PROBLEM TO WORK ON ->
Repeat precisely the span of lines below that opens with the line containing "ATOM 39 C CA" and closes with the line containing "ATOM 56 C C", both included.

(Beginning of EXTRACTED MATERIAL)

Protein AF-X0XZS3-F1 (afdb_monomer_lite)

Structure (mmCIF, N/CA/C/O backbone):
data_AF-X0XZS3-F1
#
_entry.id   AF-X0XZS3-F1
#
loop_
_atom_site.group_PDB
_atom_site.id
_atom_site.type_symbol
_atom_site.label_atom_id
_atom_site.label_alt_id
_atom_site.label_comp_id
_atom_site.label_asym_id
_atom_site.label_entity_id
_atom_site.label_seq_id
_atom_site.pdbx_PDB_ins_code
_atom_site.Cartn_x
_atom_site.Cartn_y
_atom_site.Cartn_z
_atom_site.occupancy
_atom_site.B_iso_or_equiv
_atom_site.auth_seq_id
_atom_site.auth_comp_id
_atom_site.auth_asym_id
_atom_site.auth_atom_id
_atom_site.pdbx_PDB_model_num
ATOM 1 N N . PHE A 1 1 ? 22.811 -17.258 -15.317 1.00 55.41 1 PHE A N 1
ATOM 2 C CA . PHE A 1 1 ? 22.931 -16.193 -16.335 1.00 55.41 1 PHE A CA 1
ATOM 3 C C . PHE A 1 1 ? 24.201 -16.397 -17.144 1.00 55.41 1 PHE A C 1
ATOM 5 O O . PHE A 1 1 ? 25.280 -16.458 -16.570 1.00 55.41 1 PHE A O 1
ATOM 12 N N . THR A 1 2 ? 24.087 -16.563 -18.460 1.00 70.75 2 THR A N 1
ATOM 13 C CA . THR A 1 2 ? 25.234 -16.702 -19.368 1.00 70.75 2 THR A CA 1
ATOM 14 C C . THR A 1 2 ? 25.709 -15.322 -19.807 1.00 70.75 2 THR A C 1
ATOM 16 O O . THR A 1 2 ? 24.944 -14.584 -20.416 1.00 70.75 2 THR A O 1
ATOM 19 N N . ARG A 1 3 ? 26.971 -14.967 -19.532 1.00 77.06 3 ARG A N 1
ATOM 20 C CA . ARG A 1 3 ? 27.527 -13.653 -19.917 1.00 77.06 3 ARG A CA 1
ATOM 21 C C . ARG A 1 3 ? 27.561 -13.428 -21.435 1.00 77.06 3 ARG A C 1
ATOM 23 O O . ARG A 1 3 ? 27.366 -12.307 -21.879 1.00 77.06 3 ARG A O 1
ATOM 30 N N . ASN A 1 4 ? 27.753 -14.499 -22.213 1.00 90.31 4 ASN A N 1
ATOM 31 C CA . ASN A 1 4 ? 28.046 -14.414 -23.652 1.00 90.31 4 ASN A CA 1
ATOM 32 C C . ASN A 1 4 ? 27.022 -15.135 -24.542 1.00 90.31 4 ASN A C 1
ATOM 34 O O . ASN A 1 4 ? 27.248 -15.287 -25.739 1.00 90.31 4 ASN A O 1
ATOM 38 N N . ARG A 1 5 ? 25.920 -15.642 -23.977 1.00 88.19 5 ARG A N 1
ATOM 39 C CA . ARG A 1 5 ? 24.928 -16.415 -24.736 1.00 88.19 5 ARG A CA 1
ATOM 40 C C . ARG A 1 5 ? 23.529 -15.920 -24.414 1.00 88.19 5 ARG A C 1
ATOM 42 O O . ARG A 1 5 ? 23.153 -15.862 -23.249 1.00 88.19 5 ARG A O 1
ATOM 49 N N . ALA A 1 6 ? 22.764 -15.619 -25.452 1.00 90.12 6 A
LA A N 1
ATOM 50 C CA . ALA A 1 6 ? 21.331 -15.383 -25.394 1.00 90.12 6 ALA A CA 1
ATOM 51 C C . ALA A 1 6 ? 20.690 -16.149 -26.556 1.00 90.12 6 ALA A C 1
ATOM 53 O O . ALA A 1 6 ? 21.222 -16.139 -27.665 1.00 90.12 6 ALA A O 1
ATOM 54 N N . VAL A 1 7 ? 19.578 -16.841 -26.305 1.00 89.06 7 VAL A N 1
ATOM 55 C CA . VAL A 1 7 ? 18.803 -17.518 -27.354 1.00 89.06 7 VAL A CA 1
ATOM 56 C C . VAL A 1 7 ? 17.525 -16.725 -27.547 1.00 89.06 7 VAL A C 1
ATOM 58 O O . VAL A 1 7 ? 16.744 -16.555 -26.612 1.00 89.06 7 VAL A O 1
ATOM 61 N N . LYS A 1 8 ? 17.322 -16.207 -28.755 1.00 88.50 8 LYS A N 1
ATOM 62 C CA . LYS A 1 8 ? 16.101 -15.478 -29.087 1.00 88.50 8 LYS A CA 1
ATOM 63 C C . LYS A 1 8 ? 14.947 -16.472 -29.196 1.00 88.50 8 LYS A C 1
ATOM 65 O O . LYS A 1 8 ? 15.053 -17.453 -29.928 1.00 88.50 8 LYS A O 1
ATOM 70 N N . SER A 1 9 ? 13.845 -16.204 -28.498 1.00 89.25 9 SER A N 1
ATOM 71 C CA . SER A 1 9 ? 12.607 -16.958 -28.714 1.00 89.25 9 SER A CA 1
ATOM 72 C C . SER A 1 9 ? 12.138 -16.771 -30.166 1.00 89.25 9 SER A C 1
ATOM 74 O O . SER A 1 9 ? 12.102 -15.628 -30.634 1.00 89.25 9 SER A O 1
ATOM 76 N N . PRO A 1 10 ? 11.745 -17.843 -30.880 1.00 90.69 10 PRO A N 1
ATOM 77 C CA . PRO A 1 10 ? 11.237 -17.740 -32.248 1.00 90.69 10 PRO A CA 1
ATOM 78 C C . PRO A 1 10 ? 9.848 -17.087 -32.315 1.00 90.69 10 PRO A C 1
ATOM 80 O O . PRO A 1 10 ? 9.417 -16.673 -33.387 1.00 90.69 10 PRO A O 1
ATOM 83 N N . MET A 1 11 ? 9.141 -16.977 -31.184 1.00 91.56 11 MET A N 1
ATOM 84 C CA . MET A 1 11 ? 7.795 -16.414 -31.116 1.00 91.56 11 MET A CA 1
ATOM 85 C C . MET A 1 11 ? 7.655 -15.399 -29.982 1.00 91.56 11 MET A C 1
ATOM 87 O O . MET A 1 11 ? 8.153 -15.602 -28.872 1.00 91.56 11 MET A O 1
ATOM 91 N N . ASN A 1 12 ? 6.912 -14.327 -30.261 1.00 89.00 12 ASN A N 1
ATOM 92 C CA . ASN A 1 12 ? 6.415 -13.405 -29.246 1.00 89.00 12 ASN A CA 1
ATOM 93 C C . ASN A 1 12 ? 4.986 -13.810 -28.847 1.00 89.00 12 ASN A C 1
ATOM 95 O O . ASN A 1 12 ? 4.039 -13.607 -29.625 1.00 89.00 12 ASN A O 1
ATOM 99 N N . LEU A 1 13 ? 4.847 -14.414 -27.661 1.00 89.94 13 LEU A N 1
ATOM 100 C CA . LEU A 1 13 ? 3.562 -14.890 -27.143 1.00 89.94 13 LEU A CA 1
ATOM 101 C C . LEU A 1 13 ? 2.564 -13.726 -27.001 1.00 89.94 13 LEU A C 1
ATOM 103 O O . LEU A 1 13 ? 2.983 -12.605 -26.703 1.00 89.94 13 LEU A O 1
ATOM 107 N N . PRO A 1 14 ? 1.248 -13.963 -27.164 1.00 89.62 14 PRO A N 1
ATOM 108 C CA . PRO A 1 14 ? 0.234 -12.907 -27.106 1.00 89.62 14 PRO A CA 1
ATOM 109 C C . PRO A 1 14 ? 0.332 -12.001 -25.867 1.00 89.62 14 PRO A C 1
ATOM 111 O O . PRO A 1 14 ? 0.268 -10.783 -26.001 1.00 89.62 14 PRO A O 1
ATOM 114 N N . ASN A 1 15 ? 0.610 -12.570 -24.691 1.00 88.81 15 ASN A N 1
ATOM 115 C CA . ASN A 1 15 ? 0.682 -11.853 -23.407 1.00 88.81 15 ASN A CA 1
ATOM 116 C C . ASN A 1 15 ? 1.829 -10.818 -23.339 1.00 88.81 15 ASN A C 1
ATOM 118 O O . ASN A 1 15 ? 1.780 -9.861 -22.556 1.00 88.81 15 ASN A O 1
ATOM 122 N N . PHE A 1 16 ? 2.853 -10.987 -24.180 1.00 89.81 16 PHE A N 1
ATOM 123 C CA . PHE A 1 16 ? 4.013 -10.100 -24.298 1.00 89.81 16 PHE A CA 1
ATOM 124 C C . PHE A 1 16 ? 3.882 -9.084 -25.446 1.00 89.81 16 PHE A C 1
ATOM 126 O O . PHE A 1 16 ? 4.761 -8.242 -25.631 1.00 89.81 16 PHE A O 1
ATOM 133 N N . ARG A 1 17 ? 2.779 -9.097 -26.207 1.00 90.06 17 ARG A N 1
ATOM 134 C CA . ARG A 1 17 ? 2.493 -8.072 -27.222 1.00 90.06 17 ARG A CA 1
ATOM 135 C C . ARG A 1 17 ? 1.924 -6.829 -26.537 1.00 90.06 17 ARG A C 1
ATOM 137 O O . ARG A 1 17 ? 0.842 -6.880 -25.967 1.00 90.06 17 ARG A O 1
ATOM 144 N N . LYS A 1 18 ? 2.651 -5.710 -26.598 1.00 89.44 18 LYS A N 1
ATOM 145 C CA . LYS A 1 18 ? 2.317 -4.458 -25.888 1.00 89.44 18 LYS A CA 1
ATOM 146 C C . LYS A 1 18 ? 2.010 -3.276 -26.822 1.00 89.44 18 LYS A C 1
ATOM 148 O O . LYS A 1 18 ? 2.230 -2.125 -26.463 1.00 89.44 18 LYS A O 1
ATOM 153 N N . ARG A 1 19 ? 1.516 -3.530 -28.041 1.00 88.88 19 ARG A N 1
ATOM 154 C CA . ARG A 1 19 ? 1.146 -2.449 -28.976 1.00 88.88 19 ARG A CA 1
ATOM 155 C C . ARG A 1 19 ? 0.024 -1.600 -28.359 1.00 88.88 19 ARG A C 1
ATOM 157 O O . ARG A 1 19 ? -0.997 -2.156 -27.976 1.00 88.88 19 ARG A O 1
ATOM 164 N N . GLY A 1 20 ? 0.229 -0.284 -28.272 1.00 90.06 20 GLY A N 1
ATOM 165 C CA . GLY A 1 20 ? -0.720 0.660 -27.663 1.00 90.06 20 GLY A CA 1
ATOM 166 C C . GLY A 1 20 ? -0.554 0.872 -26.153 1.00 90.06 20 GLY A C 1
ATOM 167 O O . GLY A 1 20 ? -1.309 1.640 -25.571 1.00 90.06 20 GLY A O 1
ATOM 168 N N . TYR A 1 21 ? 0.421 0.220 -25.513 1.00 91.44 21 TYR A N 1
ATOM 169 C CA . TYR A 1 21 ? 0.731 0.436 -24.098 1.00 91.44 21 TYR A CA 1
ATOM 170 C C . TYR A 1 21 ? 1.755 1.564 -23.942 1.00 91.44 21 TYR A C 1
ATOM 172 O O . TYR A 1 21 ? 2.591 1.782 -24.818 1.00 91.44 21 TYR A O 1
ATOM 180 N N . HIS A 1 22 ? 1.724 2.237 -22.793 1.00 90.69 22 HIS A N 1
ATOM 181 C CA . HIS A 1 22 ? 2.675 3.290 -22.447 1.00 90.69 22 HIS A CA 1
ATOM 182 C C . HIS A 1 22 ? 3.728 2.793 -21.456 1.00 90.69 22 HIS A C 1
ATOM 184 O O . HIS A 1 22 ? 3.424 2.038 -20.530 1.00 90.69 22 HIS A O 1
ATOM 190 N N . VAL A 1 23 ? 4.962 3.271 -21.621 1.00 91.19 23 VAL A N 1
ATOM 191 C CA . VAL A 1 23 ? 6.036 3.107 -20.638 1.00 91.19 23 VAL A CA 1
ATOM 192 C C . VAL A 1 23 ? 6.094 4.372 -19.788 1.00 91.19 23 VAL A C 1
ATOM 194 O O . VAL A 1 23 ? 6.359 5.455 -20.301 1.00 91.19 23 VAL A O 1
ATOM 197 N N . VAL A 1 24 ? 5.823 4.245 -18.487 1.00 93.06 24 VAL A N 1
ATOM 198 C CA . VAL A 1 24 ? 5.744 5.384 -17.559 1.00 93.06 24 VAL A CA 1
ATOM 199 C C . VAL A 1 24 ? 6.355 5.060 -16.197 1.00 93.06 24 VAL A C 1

(End of EXTRACTED MATERIAL)
(Beginning of EXTRACTED MATERIAL)

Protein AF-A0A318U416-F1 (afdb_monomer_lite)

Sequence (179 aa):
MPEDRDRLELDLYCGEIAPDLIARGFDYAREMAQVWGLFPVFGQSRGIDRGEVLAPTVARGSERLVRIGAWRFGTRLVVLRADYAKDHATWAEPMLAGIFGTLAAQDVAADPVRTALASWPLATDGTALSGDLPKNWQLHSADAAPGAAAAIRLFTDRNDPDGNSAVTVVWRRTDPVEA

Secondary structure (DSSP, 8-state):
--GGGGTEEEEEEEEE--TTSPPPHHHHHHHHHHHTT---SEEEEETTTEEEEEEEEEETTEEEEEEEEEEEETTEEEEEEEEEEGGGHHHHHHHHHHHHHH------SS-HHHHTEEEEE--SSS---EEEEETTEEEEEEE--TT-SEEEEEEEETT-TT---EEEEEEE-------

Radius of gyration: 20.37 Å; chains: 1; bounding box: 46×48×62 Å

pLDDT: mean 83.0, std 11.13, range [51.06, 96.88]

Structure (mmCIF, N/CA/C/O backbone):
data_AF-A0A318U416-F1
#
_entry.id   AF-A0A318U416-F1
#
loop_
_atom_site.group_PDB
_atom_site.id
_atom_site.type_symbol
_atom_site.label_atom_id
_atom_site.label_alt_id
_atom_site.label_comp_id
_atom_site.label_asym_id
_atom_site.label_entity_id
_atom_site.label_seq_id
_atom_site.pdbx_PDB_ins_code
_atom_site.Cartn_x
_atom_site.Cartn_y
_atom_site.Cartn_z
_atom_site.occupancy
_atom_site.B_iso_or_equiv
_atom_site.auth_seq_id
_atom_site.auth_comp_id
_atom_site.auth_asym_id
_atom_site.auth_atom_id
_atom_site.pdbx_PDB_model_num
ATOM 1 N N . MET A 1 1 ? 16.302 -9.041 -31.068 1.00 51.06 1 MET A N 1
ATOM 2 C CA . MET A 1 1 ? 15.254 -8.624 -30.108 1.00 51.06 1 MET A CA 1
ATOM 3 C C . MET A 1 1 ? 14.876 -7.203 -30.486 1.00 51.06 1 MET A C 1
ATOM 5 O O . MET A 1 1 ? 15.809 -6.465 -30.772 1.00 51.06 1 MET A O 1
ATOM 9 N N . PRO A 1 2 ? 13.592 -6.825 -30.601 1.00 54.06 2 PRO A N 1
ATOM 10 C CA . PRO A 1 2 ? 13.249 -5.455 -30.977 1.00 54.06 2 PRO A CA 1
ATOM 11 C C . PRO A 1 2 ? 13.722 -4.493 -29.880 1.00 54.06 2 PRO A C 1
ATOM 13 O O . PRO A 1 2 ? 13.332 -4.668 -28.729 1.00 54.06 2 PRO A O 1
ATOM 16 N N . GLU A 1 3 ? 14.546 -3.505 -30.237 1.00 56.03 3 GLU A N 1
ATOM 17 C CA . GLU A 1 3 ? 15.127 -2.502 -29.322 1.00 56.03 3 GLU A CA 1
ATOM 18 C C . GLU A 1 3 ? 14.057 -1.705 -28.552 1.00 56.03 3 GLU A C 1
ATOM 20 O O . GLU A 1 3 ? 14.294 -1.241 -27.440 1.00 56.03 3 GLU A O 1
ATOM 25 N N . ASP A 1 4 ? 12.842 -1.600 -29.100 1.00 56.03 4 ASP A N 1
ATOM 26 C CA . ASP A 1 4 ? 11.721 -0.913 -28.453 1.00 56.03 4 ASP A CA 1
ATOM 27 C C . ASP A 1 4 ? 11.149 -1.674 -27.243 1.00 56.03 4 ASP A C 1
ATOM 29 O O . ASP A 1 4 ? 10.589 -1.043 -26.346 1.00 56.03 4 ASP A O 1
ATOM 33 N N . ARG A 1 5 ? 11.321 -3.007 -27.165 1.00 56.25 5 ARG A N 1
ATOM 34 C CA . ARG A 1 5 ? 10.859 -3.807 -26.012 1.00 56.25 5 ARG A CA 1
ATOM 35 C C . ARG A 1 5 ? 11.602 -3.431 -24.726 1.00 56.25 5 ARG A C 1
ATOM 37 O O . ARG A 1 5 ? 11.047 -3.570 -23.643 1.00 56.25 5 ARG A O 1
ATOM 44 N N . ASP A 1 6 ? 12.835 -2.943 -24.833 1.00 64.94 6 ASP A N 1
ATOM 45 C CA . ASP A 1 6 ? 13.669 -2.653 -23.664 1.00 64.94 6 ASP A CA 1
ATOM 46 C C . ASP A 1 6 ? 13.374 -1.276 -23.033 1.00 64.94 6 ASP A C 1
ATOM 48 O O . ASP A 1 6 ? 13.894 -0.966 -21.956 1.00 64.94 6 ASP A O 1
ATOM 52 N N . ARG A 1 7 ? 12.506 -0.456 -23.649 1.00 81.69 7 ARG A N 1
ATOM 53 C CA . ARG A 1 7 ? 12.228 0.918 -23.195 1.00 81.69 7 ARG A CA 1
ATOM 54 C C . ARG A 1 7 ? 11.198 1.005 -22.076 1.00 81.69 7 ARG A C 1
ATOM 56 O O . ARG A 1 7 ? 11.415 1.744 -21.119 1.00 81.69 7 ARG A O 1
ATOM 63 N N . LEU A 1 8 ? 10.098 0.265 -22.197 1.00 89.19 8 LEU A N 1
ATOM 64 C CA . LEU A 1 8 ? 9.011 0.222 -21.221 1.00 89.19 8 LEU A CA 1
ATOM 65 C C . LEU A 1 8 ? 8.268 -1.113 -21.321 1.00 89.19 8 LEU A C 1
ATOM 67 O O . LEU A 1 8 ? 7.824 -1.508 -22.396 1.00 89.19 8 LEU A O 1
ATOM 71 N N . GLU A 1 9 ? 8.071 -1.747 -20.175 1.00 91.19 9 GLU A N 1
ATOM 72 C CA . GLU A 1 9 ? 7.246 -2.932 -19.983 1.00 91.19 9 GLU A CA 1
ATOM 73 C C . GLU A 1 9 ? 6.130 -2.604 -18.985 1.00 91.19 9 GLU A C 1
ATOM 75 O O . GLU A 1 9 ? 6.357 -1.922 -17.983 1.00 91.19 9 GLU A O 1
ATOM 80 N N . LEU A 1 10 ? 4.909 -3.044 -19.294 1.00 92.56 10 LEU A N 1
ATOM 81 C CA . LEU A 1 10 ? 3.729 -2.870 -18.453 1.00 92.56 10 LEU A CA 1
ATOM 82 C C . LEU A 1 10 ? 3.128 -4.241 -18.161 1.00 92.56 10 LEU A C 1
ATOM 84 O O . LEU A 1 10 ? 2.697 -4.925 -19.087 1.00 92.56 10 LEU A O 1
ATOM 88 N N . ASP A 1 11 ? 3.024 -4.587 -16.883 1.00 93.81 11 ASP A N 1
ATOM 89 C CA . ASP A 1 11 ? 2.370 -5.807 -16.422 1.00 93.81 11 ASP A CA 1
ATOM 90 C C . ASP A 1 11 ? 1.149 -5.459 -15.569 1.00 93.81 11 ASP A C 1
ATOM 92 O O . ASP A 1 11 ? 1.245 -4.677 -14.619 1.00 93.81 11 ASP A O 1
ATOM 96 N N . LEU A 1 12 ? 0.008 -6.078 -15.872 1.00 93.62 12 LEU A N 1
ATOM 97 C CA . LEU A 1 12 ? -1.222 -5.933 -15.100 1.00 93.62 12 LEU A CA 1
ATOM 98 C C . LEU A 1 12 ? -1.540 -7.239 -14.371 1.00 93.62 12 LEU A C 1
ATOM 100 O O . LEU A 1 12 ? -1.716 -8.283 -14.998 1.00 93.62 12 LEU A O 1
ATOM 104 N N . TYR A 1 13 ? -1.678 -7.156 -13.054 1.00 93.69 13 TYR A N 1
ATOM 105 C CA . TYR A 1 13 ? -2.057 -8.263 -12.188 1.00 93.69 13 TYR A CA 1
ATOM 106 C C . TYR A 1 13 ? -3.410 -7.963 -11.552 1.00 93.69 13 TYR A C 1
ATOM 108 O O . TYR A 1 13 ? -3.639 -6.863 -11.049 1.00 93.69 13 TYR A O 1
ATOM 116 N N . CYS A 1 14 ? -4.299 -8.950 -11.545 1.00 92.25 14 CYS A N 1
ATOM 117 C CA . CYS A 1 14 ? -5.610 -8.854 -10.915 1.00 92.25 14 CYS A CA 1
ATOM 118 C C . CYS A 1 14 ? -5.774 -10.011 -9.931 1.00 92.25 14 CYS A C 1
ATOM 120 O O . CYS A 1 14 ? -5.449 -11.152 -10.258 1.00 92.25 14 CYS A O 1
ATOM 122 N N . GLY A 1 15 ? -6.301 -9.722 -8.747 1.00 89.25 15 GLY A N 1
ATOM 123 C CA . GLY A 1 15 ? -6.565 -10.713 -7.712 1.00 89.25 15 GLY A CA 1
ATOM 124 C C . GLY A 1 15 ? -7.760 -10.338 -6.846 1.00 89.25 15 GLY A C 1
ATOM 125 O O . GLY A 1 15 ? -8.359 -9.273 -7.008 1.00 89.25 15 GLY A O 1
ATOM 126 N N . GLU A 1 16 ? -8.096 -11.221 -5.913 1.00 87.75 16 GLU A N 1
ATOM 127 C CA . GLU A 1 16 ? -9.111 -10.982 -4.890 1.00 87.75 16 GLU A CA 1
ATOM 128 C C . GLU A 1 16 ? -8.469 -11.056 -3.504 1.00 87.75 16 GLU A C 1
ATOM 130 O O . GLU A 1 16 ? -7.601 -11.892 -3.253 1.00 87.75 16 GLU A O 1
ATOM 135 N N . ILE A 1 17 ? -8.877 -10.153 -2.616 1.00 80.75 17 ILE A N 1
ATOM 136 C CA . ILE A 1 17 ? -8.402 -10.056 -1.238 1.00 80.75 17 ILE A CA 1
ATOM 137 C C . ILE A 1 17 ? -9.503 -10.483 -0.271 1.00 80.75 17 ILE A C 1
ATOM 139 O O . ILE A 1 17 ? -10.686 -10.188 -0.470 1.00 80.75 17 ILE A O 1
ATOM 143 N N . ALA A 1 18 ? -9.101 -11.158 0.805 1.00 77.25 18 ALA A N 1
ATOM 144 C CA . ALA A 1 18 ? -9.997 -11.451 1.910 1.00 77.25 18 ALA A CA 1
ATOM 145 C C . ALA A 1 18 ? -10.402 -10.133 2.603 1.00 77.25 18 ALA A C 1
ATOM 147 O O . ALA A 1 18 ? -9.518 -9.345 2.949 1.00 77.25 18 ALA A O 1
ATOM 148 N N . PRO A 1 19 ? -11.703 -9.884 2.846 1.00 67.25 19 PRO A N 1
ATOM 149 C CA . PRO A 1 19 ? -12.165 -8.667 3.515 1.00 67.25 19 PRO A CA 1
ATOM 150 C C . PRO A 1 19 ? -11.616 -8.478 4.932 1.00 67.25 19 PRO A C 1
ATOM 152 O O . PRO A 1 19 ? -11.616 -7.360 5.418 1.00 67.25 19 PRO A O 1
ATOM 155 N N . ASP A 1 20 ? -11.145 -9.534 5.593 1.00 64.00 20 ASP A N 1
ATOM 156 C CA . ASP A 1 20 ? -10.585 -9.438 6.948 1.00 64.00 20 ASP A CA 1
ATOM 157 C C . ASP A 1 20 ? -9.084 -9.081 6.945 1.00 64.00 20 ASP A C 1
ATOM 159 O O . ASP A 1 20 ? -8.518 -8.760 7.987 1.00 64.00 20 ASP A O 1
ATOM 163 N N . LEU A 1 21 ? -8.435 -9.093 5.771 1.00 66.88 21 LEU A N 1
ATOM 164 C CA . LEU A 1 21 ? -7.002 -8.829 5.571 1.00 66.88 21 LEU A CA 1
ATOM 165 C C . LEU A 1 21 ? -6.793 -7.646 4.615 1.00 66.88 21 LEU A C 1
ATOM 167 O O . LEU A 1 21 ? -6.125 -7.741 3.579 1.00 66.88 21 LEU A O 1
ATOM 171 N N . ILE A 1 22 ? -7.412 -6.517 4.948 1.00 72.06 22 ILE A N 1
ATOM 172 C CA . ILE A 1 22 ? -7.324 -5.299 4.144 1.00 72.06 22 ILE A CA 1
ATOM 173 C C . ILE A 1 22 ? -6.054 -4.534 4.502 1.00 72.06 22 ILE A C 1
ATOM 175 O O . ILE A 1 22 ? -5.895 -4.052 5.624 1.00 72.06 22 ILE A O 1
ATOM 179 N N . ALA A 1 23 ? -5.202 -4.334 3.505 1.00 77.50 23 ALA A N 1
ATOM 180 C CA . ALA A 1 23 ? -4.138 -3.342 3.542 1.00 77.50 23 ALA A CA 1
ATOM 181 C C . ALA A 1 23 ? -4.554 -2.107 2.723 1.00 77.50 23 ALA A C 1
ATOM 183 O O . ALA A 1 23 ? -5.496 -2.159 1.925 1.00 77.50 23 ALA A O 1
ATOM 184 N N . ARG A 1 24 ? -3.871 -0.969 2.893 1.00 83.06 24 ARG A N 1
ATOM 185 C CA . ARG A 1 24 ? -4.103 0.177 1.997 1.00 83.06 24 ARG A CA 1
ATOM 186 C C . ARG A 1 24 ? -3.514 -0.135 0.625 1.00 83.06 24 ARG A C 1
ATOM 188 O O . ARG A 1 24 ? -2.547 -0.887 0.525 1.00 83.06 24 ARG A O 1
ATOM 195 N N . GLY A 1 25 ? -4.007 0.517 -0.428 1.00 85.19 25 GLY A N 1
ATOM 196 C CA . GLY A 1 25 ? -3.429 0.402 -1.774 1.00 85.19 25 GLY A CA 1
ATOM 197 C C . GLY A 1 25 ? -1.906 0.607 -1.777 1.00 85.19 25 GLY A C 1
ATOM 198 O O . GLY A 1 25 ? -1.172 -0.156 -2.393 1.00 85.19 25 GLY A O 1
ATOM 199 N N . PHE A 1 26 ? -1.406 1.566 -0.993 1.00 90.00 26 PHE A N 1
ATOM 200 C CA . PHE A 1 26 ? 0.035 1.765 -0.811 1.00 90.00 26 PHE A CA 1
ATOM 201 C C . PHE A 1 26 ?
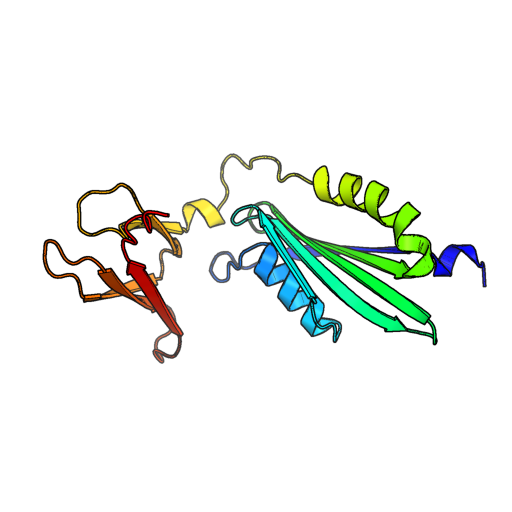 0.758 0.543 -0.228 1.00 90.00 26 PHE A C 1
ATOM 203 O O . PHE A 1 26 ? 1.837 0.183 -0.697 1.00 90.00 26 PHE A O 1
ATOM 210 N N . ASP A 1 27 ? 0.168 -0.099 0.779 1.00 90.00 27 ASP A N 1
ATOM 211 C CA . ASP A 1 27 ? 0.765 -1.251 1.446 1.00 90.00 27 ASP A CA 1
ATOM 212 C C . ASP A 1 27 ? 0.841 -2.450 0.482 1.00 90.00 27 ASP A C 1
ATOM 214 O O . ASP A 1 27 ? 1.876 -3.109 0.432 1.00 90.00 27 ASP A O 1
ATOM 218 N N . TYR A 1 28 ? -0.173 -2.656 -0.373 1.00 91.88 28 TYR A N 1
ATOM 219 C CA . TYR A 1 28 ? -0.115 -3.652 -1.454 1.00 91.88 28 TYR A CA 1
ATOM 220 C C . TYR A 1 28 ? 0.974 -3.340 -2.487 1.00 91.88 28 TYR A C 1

(End of EXTRACTED MATERIAL)

ANSWER AREA ->
ATOM 39 C CA . ARG A 1 5 ? 24.928 -16.415 -24.736 1.00 88.19 5 ARG A CA 1
ATOM 40 C C . ARG A 1 5 ? 23.529 -15.920 -24.414 1.00 88.19 5 ARG A C 1
ATOM 42 O O . ARG A 1 5 ? 23.153 -15.862 -23.249 1.00 88.19 5 ARG A O 1
ATOM 49 N N . ALA A 1 6 ? 22.764 -15.619 -25.452 1.00 90.12 6 A
LA A N 1
ATOM 50 C CA . ALA A 1 6 ? 21.331 -15.383 -25.394 1.00 90.12 6 ALA A CA 1
ATOM 51 C C . ALA A 1 6 ? 20.690 -16.149 -26.556 1.00 90.12 6 ALA A C 1
ATOM 53 O O . ALA A 1 6 ? 21.222 -16.139 -27.665 1.00 90.12 6 ALA A O 1
ATOM 54 N N . VAL A 1 7 ? 19.578 -16.841 -26.305 1.00 89.06 7 VAL A N 1
ATOM 55 C CA . VAL A 1 7 ? 18.803 -17.518 -27.354 1.00 89.06 7 VAL A CA 1
ATOM 56 C C . VAL A 1 7 ? 17.525 -16.725 -27.547 1.00 89.06 7 VAL A C 1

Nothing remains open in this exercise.